Leading up to the UK parliamentary elections this week, a staggering number of Facebook campaign ads were deemed misleading by watchdog organizations. This is, in part, due to Facebook’s own policies, which stipulate that the company does not fact-check political advertising.
Facebook made this approach clear recently, with its CEO Mark Zuckerberg saying that private companies should not be censoring politicians. Other major platforms and online services clarified or introduced new political ad policies as well, taking very different tacks.
Some of them, including Twitter, TikTok, and Spotify, have banned or will pause political advertising altogether. In a frank statement to Reuters, a Spotify spokesperson said: “At this point in time, we do not yet have the necessary level of robustness in our processes, systems and tools to responsibly validate and review this content.”
Others, like Snapchat, allow political ads but said they would check the ads’ veracity. Policies also vary depending on the region of the world.
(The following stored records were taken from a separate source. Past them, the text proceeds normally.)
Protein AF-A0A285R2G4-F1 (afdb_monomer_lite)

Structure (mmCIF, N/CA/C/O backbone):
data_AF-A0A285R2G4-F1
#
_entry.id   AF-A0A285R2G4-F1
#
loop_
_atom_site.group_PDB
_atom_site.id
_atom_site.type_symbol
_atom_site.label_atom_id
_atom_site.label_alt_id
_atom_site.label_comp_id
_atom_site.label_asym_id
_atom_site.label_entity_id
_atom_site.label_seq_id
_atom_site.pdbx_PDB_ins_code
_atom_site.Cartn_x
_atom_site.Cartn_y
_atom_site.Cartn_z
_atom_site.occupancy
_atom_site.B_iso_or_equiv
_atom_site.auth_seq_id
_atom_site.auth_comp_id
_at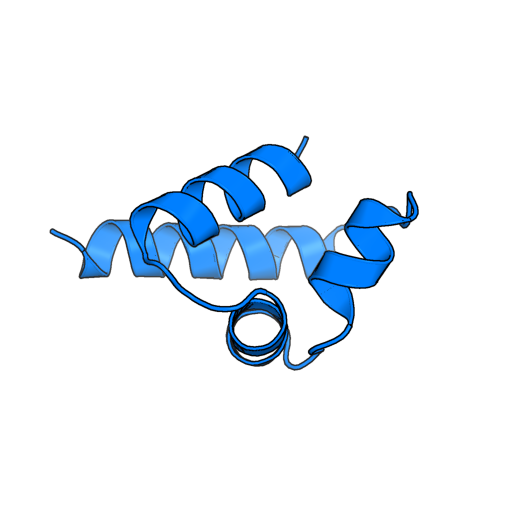om_site.auth_asym_id
_atom_site.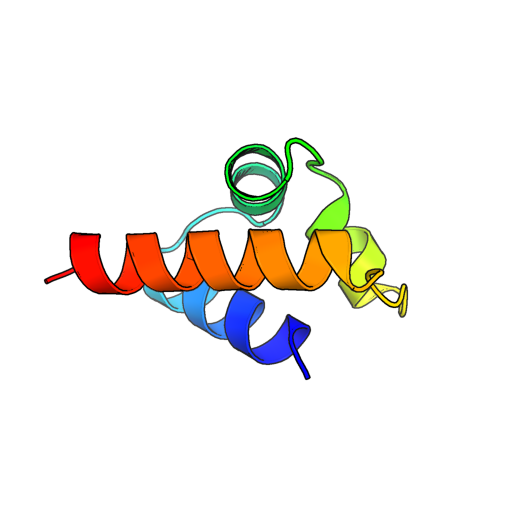auth_atom_id
_atom_site.pdbx_PDB_model_num
ATOM 1 N N . MET A 1 1 ? -0.472 -9.922 -10.091 1.00 69.69 1 MET A N 1
ATOM 2 C CA . MET A 1 1 ? -0.223 -8.465 -9.939 1.00 69.69 1 MET A CA 1
ATOM 3 C C . MET A 1 1 ? -0.096 -8.092 -8.464 1.00 69.69 1 MET A C 1
ATOM 5 O O . MET A 1 1 ? -0.970 -8.453 -7.685 1.00 69.69 1 MET A O 1
ATOM 9 N N . ILE A 1 2 ? 0.960 -7.368 -8.072 1.00 82.94 2 ILE A N 1
ATOM 10 C CA . ILE A 1 2 ? 1.221 -6.996 -6.665 1.00 82.94 2 ILE A CA 1
ATOM 11 C C . ILE A 1 2 ? 0.198 -6.001 -6.094 1.00 82.94 2 ILE A C 1
ATOM 13 O O . ILE A 1 2 ? -0.168 -6.098 -4.927 1.00 82.94 2 ILE A O 1
ATOM 17 N N . LEU A 1 3 ? -0.328 -5.095 -6.928 1.00 86.19 3 LEU A N 1
ATOM 18 C CA . LEU A 1 3 ? -1.315 -4.093 -6.517 1.00 86.19 3 LEU A CA 1
ATOM 19 C C . LEU A 1 3 ? -2.566 -4.734 -5.895 1.00 86.19 3 LEU A C 1
ATOM 21 O O . LEU A 1 3 ? -3.044 -4.257 -4.873 1.00 86.19 3 LEU A O 1
ATOM 25 N N . GLY A 1 4 ? -3.049 -5.850 -6.451 1.00 88.12 4 GLY A N 1
ATOM 26 C CA . GLY A 1 4 ? -4.198 -6.576 -5.901 1.00 88.12 4 GLY A CA 1
ATOM 27 C C . GLY A 1 4 ? -3.954 -7.103 -4.483 1.00 88.12 4 GLY A C 1
ATOM 28 O O . GLY A 1 4 ? -4.802 -6.917 -3.615 1.00 88.12 4 GLY A O 1
ATOM 29 N N . LYS A 1 5 ? -2.766 -7.674 -4.219 1.00 88.50 5 LYS A N 1
ATOM 30 C CA . LYS A 1 5 ? -2.379 -8.141 -2.873 1.00 88.50 5 LYS A CA 1
ATOM 31 C C . LYS A 1 5 ? -2.366 -6.983 -1.870 1.00 88.50 5 LYS A C 1
ATOM 33 O O . LYS A 1 5 ? -2.890 -7.114 -0.769 1.00 88.50 5 LYS A O 1
ATOM 38 N N . ILE A 1 6 ? -1.810 -5.838 -2.275 1.00 88.50 6 ILE A N 1
ATOM 39 C CA . ILE A 1 6 ? -1.770 -4.631 -1.440 1.00 88.50 6 ILE A CA 1
ATOM 40 C C . ILE A 1 6 ? -3.192 -4.153 -1.135 1.00 88.50 6 ILE A C 1
ATOM 42 O O . ILE A 1 6 ? -3.520 -3.929 0.021 1.00 88.50 6 ILE A O 1
ATOM 46 N N . LEU A 1 7 ? -4.057 -4.023 -2.144 1.00 89.38 7 LEU A N 1
ATOM 4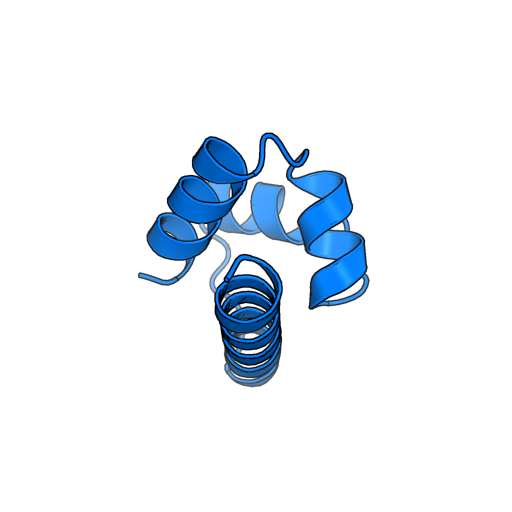7 C CA . LEU A 1 7 ? -5.431 -3.548 -1.947 1.00 89.38 7 LEU A CA 1
ATOM 48 C C . LEU A 1 7 ? -6.246 -4.475 -1.036 1.00 89.38 7 LEU A C 1
ATOM 50 O O . LEU A 1 7 ? -6.980 -3.979 -0.182 1.00 89.38 7 LEU A O 1
ATOM 54 N N . ALA A 1 8 ? -6.090 -5.794 -1.178 1.00 90.12 8 ALA A N 1
ATOM 55 C CA . ALA A 1 8 ? -6.719 -6.765 -0.287 1.00 90.12 8 ALA A CA 1
ATOM 56 C C . ALA A 1 8 ? -6.245 -6.587 1.165 1.00 90.12 8 ALA A C 1
ATOM 58 O O . ALA A 1 8 ? -7.072 -6.517 2.072 1.00 90.12 8 ALA A O 1
ATOM 59 N N . TYR A 1 9 ? -4.935 -6.419 1.378 1.00 89.44 9 TYR A N 1
ATOM 60 C CA . TYR A 1 9 ? -4.372 -6.153 2.703 1.00 89.44 9 TYR A CA 1
ATOM 61 C C . TYR A 1 9 ? -4.875 -4.835 3.302 1.00 89.44 9 TYR A C 1
ATOM 63 O O . TYR A 1 9 ? -5.280 -4.807 4.461 1.00 89.44 9 TYR A O 1
ATOM 71 N N . LEU A 1 10 ? -4.902 -3.746 2.526 1.00 90.06 10 LEU A N 1
ATOM 72 C CA . LEU A 1 10 ? -5.412 -2.451 2.994 1.00 90.06 10 LEU A CA 1
ATOM 73 C C . LEU A 1 10 ? -6.889 -2.543 3.394 1.00 90.06 10 LEU A C 1
ATOM 75 O O . LEU A 1 10 ? -7.295 -1.939 4.382 1.00 90.06 10 LEU A O 1
ATOM 79 N N . ARG A 1 11 ? -7.685 -3.325 2.654 1.00 90.44 11 ARG A N 1
ATOM 80 C CA . ARG A 1 11 ? -9.099 -3.549 2.972 1.00 90.44 11 ARG A CA 1
ATOM 81 C C . ARG A 1 11 ? -9.283 -4.388 4.236 1.00 90.44 11 ARG A C 1
ATOM 83 O O . ARG A 1 11 ? -10.162 -4.069 5.024 1.00 90.44 11 ARG A O 1
ATOM 90 N N . ALA A 1 12 ? -8.469 -5.425 4.429 1.00 89.75 12 ALA A N 1
ATOM 91 C CA . ALA A 1 12 ? -8.541 -6.292 5.605 1.00 89.75 12 ALA A CA 1
ATOM 92 C C . ALA A 1 12 ? -8.026 -5.604 6.882 1.00 89.75 12 ALA A C 1
ATOM 94 O O . ALA A 1 12 ? -8.626 -5.738 7.940 1.00 89.75 12 ALA A O 1
ATOM 95 N N . SER A 1 13 ? -6.932 -4.847 6.777 1.00 87.12 13 SER A N 1
ATOM 96 C CA . SER A 1 13 ? -6.310 -4.147 7.910 1.00 87.12 13 SER A CA 1
ATOM 97 C C . SER A 1 13 ? -6.952 -2.794 8.232 1.00 87.12 13 SER A C 1
ATOM 99 O O . SER A 1 13 ? -6.680 -2.229 9.287 1.00 87.12 13 SER A O 1
ATOM 101 N N . GLY A 1 14 ? -7.729 -2.217 7.307 1.00 88.69 14 GLY A N 1
ATOM 102 C CA . GLY A 1 14 ? -8.188 -0.826 7.397 1.00 88.69 14 GLY A CA 1
ATOM 103 C C . GLY A 1 14 ? -7.049 0.201 7.314 1.00 88.69 14 GLY A C 1
ATOM 104 O O . GLY A 1 14 ? -7.254 1.384 7.588 1.00 88.69 14 GLY A O 1
ATOM 105 N N . MET A 1 15 ? -5.833 -0.226 6.956 1.00 89.88 15 MET A N 1
ATOM 106 C CA . MET A 1 15 ? -4.660 0.638 6.933 1.00 89.88 15 MET A CA 1
ATOM 107 C C . MET A 1 15 ? -4.733 1.632 5.762 1.00 89.88 15 MET A C 1
ATOM 109 O O . MET A 1 15 ? -5.018 1.238 4.628 1.00 89.88 15 MET A O 1
ATOM 113 N N . PRO A 1 16 ? -4.408 2.921 5.974 1.00 90.94 16 PRO A N 1
ATOM 114 C CA . PRO A 1 16 ? -4.328 3.872 4.878 1.00 90.94 16 PRO A CA 1
ATOM 115 C C . PRO A 1 16 ? -3.146 3.558 3.936 1.00 90.94 16 PRO A C 1
ATOM 117 O O . PRO A 1 16 ? -2.046 3.232 4.392 1.00 90.94 16 PRO A O 1
ATOM 120 N N . PRO A 1 17 ? -3.318 3.718 2.610 1.00 89.81 17 PRO A N 1
ATOM 121 C CA . PRO A 1 17 ? -2.309 3.363 1.603 1.00 89.81 17 PRO A CA 1
ATOM 122 C C . PRO A 1 17 ? -0.981 4.119 1.757 1.00 89.81 17 PRO A C 1
ATOM 124 O O . PRO A 1 17 ? 0.086 3.583 1.459 1.00 89.81 17 PRO A O 1
ATOM 127 N N . THR A 1 18 ? -1.033 5.357 2.245 1.00 90.88 18 THR A N 1
ATOM 128 C CA . THR A 1 18 ? 0.149 6.182 2.531 1.00 90.88 18 THR A CA 1
ATOM 129 C C . THR A 1 18 ? 0.977 5.619 3.686 1.00 90.88 18 THR A C 1
ATOM 131 O O . THR A 1 18 ? 2.208 5.639 3.630 1.00 90.88 18 THR A O 1
ATOM 134 N N . ARG A 1 19 ? 0.317 5.071 4.715 1.00 91.38 19 ARG A N 1
ATOM 135 C CA . ARG A 1 19 ? 0.976 4.409 5.847 1.00 91.38 19 ARG A CA 1
ATOM 136 C C . ARG A 1 19 ? 1.637 3.113 5.404 1.00 91.38 19 ARG A C 1
ATOM 138 O O . ARG A 1 19 ? 2.813 2.927 5.693 1.00 91.38 19 ARG A O 1
ATOM 145 N N . PHE A 1 20 ? 0.935 2.297 4.619 1.00 91.56 20 PHE A N 1
ATOM 146 C CA . PHE A 1 20 ? 1.504 1.082 4.038 1.00 91.56 20 PHE A CA 1
ATOM 147 C C . PHE A 1 20 ? 2.784 1.365 3.252 1.00 91.56 20 PHE A C 1
ATOM 149 O O . PHE A 1 20 ? 3.804 0.722 3.473 1.00 91.56 20 PHE A O 1
ATOM 156 N N . GLY A 1 21 ? 2.765 2.360 2.360 1.00 91.81 21 GLY A N 1
ATOM 157 C CA . GLY A 1 21 ? 3.950 2.719 1.584 1.00 91.81 21 GLY A CA 1
ATOM 158 C C . GLY A 1 21 ? 5.125 3.161 2.466 1.00 91.81 21 GLY A C 1
ATOM 159 O O . GLY A 1 21 ? 6.271 2.750 2.251 1.00 91.81 21 GLY A O 1
ATOM 160 N N . ARG A 1 22 ? 4.839 3.939 3.517 1.00 93.12 22 ARG A N 1
ATOM 161 C CA . ARG A 1 22 ? 5.841 4.370 4.498 1.00 93.12 22 ARG A CA 1
ATOM 162 C C . ARG A 1 22 ? 6.426 3.197 5.293 1.00 93.12 22 ARG A C 1
ATOM 164 O O . ARG A 1 22 ? 7.633 3.177 5.510 1.00 93.12 22 ARG A O 1
ATOM 171 N N . GLU A 1 23 ? 5.611 2.226 5.693 1.00 90.19 23 GLU A N 1
ATOM 172 C CA . GLU A 1 23 ? 6.066 1.067 6.471 1.00 90.19 23 GLU A CA 1
ATOM 173 C C . GLU A 1 23 ? 6.777 0.015 5.603 1.00 90.19 23 GLU A C 1
ATOM 175 O O . GLU A 1 23 ? 7.876 -0.417 5.943 1.00 90.19 23 GLU A O 1
ATOM 180 N N . ALA A 1 24 ? 6.224 -0.337 4.439 1.00 90.25 24 ALA A N 1
ATOM 181 C CA . ALA A 1 24 ? 6.778 -1.379 3.573 1.00 90.25 24 ALA A CA 1
ATOM 182 C C . ALA A 1 24 ? 8.087 -0.951 2.889 1.00 90.25 24 ALA A C 1
ATOM 184 O O . ALA A 1 24 ? 9.062 -1.706 2.821 1.00 90.25 24 ALA A O 1
ATOM 185 N N . VAL A 1 25 ? 8.123 0.271 2.347 1.00 90.88 25 VAL A N 1
ATOM 186 C CA . VAL A 1 25 ? 9.228 0.719 1.482 1.00 90.88 25 VAL A CA 1
ATOM 187 C C . VAL A 1 25 ? 9.803 2.091 1.838 1.00 90.88 25 VAL A C 1
ATOM 189 O O . VAL A 1 25 ? 10.793 2.486 1.223 1.00 90.88 25 VAL A O 1
ATOM 192 N N . ARG A 1 26 ? 9.267 2.775 2.861 1.00 90.69 26 ARG A N 1
ATOM 193 C CA . ARG A 1 26 ? 9.563 4.185 3.200 1.00 90.69 26 ARG A CA 1
ATOM 194 C C . ARG A 1 26 ? 9.159 5.184 2.109 1.00 90.69 26 ARG A C 1
ATOM 196 O O . ARG A 1 26 ? 9.716 6.272 2.039 1.00 90.69 26 ARG A O 1
ATOM 203 N N . ASP A 1 27 ? 8.165 4.836 1.294 1.00 88.44 27 ASP A N 1
ATOM 204 C CA . ASP A 1 27 ? 7.628 5.689 0.226 1.00 88.44 27 ASP A CA 1
ATOM 205 C C . ASP A 1 27 ? 6.096 5.794 0.352 1.00 88.44 27 ASP A C 1
ATOM 207 O O . ASP A 1 27 ? 5.384 4.861 -0.030 1.00 88.44 27 ASP A O 1
ATOM 211 N N . PRO A 1 28 ? 5.547 6.912 0.863 1.00 89.75 28 PRO A N 1
ATOM 212 C CA . PRO A 1 28 ? 4.103 7.082 1.014 1.00 89.75 28 PRO A CA 1
ATOM 213 C C . PRO A 1 28 ? 3.359 7.208 -0.327 1.00 89.75 28 PRO A C 1
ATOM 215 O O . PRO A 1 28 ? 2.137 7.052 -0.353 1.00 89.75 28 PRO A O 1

In the United States, traditional media are more strictly regulated when it comes to accepting political ads, and laws actually dictate what media organizations can and can’t do. For example, broadcast media, such as the TV networks NBC or CBS, are obliged to take any ad for a candidate for federal office. But cable companies have more discretion, and can reject ads they deem as false. But US lawmakers have not passed regulations for online political advertising, leaving any rules up to the platforms themselves.
Here’s how the policies on political advertising for major online platforms break down (or view a scrollable version):
Pandora’s spokesperson said the company would “pass” on Quartz’s request for comment.
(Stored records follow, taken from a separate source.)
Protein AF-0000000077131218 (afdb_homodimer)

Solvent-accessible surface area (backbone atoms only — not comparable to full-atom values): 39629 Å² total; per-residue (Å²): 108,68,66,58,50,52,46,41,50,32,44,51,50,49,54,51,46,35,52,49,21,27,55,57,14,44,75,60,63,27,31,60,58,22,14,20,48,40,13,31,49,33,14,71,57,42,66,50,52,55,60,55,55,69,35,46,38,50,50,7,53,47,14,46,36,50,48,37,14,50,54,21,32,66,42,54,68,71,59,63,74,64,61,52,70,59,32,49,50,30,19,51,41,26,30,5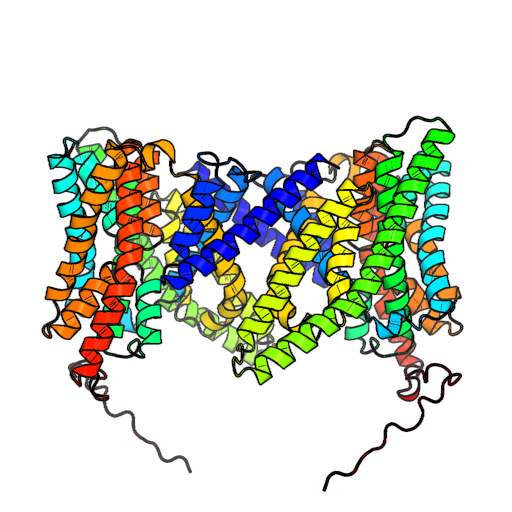0,40,9,18,52,42,30,17,53,51,35,34,72,72,69,44,52,62,65,36,6,43,48,52,3,52,23,43,21,30,40,16,52,63,62,36,47,53,54,25,47,77,66,71,35,42,83,33,47,67,30,47,42,48,52,52,15,31,52,51,28,47,53,51,43,40,37,50,43,11,23,50,69,36,47,42,80,40,60,90,45,68,68,46,44,49,49,24,42,47,48,14,44,53,47,40,50,49,46,51,51,49,20,56,51,33,25,60,46,45,23,51,53,51,51,48,47,51,48,44,31,54,68,69,64,50,62,63,48,69,65,54,49,33,50,49,51,48,50,50,41,52,52,48,16,50,53,32,20,53,48,28,36,74,70,47,26,34,37,55,48,15,15,22,31,26,20,30,18,39,33,66,20,83,58,40,66,62,38,48,56,79,42,46,67,59,49,50,50,29,37,44,39,23,32,23,36,56,15,32,70,44,58,49,68,50,41,71,29,70,67,15,36,52,49,3,60,57,45,27,49,40,38,39,52,27,14,39,54,34,10,70,77,42,85,51,68,52,55,12,47,31,46,5,26,35,42,27,18,45,42,68,61,19,56,50,33,38,49,46,31,41,76,39,61,51,43,58,69,52,62,41,32,14,48,50,43,17,46,52,50,30,30,44,49,14,56,56,52,22,52,52,29,47,52,53,30,53,72,71,62,60,73,48,82,75,52,46,58,70,66,77,58,83,63,77,86,73,79,85,76,83,77,78,79,128,106,68,66,58,51,51,47,42,50,33,44,51,50,49,53,50,45,34,53,49,22,26,54,57,13,45,76,60,66,27,30,60,57,22,14,20,49,39,14,31,50,32,14,72,56,43,66,50,53,55,59,55,55,69,33,46,40,49,49,8,54,47,14,44,37,51,47,37,15,49,54,21,32,66,42,55,66,70,57,62,74,64,60,50,70,60,32,49,49,32,20,49,41,26,32,50,40,8,19,51,43,31,18,53,51,35,35,72,72,71,44,51,60,67,37,6,44,49,52,3,52,23,44,23,28,42,16,52,65,63,37,47,53,54,25,48,76,65,71,34,42,83,33,48,65,30,46,41,50,51,52,15,31,52,50,29,48,55,54,43,41,37,50,43,11,23,49,69,36,46,42,78,40,58,90,44,67,68,44,43,52,49,24,42,48,48,14,44,52,47,39,51,51,47,52,51,49,20,56,50,33,26,61,47,44,23,52,53,53,52,49,47,51,49,45,30,53,67,69,64,48,63,64,49,71,64,54,49,33,50,49,51,49,50,50,40,54,51,48,16,50,53,31,20,52,48,28,37,72,70,48,27,34,36,57,48,14,14,22,31,26,20,29,18,37,33,66,21,84,58,38,66,62,40,48,54,77,43,47,66,58,47,51,51,28,36,46,40,23,32,22,36,54,16,31,70,43,58,48,69,50,43,71,29,69,68,15,35,52,50,3,61,56,45,27,49,38,38,38,52,26,13,39,54,33,9,69,76,42,85,50,67,51,54,12,47,31,45,4,27,36,42,26,17,45,40,69,61,18,57,50,33,38,48,45,30,41,76,41,62,50,42,56,67,52,63,42,33,14,48,50,41,18,46,53,49,29,30,46,48,14,55,57,52,23,50,51,29,49,52,53,30,51,72,72,63,57,74,48,83,75,52,50,61,70,68,73,53,82,74,71,73,71,84,78,77,84,78,80,79,128

Foldseek 3Di:
DVVVVLLVVLQVVLLVQLVVLLVVCVVLPQSLLSLLVSLQQCFPLHVNSHPPLVVLQVLLVVLLLQVLLVVLLQDDLVLLVPDDPLLVLLLVLLQVLQLVLQLVLVVVVPDDSLLSNLLSLLLSAADLVSLQVLCVVLVNCLFPLNSSLNNSNSSNSLVSQLVLLLLLQQLPFDPDPVRSCCSNVQSNVLSVVLVVVLSVLLVVVQVVLVVVCVVCVVVVNNPDPLNSLVVLVVQLVVQLVVQLVVSVVSRGHSSSSSSSSSNSCNNHPCNSVSCVVCVVVSVSSNSSNSSSLSSPANNVLLPDPLQVVLQVVSLVSSLVSQLCSLVSDDDPLSSQLSSLSRLAHDDSSSVSLVSNPVSVSDHNSSSSSSVSSNSVSNSVSSVSNSVSSVVCVVVVPRPPVSSDPVPPPPPPPDPDPPDDD/DVVVVLLVVLQVVLLVQLVVLLVVCVVLPQSLLSLLVSLQQCFPLHVNSHPPLVVLQVLLVVLLLQVLLVVLLQDDLVLLVPDDPLLVLLLVLLQVLQLVLQLVLVVVVPDDSLLSNLLSLLLSAADLVSLCVLCVVLVNCLFPLNSSLNNSNSSNSLVSQLVLLLLLQQLPFDPDPVRSCCSNVQSNVLSVVLVVVLSVLLVVVQVVLVVVCVVCVVVVNNPDPLNSLVVLVVQLVVQLVVQLVVSVVSRGHSSSSSSSSSNSCNNHPCNVVSCVVCVVVSVSSNSSNSSSLSSPANNVLLPDPLQVVLQVVSLVSSLVSQLCSLVSDDDPLSSQLSSLSSLAHDDSSSVSLVSNPVSVSDHNSSSSSSVSSNSVSNSVSSVSNSVSSVVCVVVVPSPPPSSDPVPPPPPPPDPDPPDDD

Secondary structure (DSSP, 8-state):
-HHHHHHHHHHHHHHHHHHHHHHHHHTTT-HHHHHHHHHHHHSTTTT---SSHHHHHHHHHHHHHHHHHHHHHT--HHHHHT--HHHHHHHHHHHHHHHHHHHHHHHHTT--HHHHHHHHHHTS---HHHHHHHHHHTT-TTSHHHHHHHHHHHHHHHHHHHHHHHHHHHTTS-SSHHHHHHHHHHHHHHHHHHHHHHHHHHHHHHHHHHHHHHHHHHTT----HHHHHHHHHHHHHHHHHHHHHHHHHHTS-HHHHHHHHHHTTTTSTTHHHHHHTTHHHHHHHHHHHHHHHHHTS-HHHHSSHHHHHHHHHHHHHHHHHHHGGGGGSSSHHHHHHHHHHHH---HHHHHHHHHHHHTTSS-HHHHHHHHHHHHHHHHHHHHHHHHHHHHHHHTT---TT-S----TTS-----------/-HHHHHHHHHHHHHHHHHHHHHHHHHTTT-HHHHHHHHHHHHSTTTT---SSHHHHHHHHHHHHHHHHHHHHHT--HHHHHT--HHHHHHHHHHHHHHHHHHHHHHHHTT--HHHHHHHHHHTS---HHHHHHHHHHTT-TTSHHHHHHHHHHHHHHHHHHHHHHHHHHHTTS-SSHHHHHHHHHHHHHHHHHHHHHHHHHHHHHHHHHHHHHHHHHHTT----HHHHHHHHHHHHHHHHHHHHHHHHHHTS-HHHHHHHHHHTTTTSTTHHHHHHTTHHHHHHHHHHHHHHHHHTS-HHHHSSHHHHHHHHHHHHHHHHHHHGGGGGSSSHHHHHHHHHHHH---HHHHHHHHHHHHTTSS-HHHHHHHHHHHHHHHHHHHHHHHHHHHHHHHTT---TT-S----TTS-----------

pLDDT: mean 86.62, std 16.25, range [17.84, 97.94]

InterPro domains:
  IPR006153 Cation/H+ exchanger, transmembrane domain [PF00999] (22-384)
  IPR038770 Sodium/solute symporter superfamily [G3DSA:1.20.1530.20] (6-396)

Nearest PDB structures (foldseek):
  5bz2-assembly1_A-2  TM=8.474E-01  e=7.313E-16  Thermus thermophilus
  9emb-assembly1_B  TM=8.130E-01  e=3.508E-10  Escherichia coli
  9emb-assembly1_A  TM=8.070E-01  e=2.841E-10  Escherichia coli
  8bxg-assembly1_A  TM=8.099E-01  e=3.363E-10  Escherichia coli
  8by2-assembly1_A  TM=8.230E-01  e=1.051E-09  Escherichia coli

Radius of gyration: 30.34 Å; Cα contacts (8 Å, |Δi|>4): 1440; chains: 2; bounding box: 78×86×62 Å

Sequence (842 aa):
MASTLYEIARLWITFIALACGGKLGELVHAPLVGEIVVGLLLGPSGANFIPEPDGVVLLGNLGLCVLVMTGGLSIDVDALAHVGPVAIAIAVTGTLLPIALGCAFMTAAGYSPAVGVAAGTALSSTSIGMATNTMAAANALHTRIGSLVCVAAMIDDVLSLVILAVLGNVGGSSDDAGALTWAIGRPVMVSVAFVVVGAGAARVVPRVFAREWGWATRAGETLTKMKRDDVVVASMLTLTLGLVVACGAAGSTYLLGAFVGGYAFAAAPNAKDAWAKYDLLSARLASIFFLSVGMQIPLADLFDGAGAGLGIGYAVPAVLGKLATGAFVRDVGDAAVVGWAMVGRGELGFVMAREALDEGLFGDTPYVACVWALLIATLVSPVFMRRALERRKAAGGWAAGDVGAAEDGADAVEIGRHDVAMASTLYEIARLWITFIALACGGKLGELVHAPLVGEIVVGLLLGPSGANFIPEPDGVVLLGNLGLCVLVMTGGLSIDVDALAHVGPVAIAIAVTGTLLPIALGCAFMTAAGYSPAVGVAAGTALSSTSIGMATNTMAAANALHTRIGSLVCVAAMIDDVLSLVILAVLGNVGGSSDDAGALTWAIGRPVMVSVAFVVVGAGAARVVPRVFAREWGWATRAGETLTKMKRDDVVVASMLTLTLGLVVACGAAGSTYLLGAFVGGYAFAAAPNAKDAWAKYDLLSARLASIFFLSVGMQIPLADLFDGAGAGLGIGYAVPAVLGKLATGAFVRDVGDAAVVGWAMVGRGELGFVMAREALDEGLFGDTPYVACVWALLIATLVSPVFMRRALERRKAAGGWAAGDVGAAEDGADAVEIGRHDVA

Full transparency in online political advertising includes disclosing each ads’ content, detailed information on who paid for it, how the buyer’s identity was verified, how the ad was targeted, and who ended up seeing the ad. None of the platforms are completely transparent, although Facebook, which has faced the most criticism for profiting from political manipulation, has the most built-out political ads database. Facebook’s system, however, is far from perfect—in the UK, days before the recent election, thousands of ads disappeared from the archive. Snapchat’s database is just a downloadable spreadsheet, and Google’s archive is quite clunky to use and has a history of omissions of its own.
Some argue that microtargeting, which allows advertisers to show ads to very specific segments of users—such as young mothers or African-American students—while remaining invisible to everyone else, should be banned completely for political ads. Google said it would only allow basic targeting for its political ads starting in 2020, letting advertisers use general factors like geography, age, and gender. Facebook is reportedly considering the idea as well.
Snapchat allows microtargeting, points out the Financial Times, and recently has seen a rapid rise in political advertising, according to the watchdog group Center for Responsive Politics. And political advertisers are expected to find other ways to microtarget audiences on Google by going through special intermediaries that have access to some targeting tools.
Banning political ads completely seemingly eliminates issues with targeting or fact-checking. But there are problems with this solution as well. Twitter prohibited ads related to any issues it defined as political, which in effect banned advocacy organizations from promoting their causes. And, after all, whether a platform allows or bans political ads, and whether it fact-checks them or not, it’s important to remember that politicians can use their own, free accounts, like Donald Trump and his Twitter, to spread their message.
This post and chart were updated December 27, 2019, to include Spotify’s decision to pause political ads for 2020.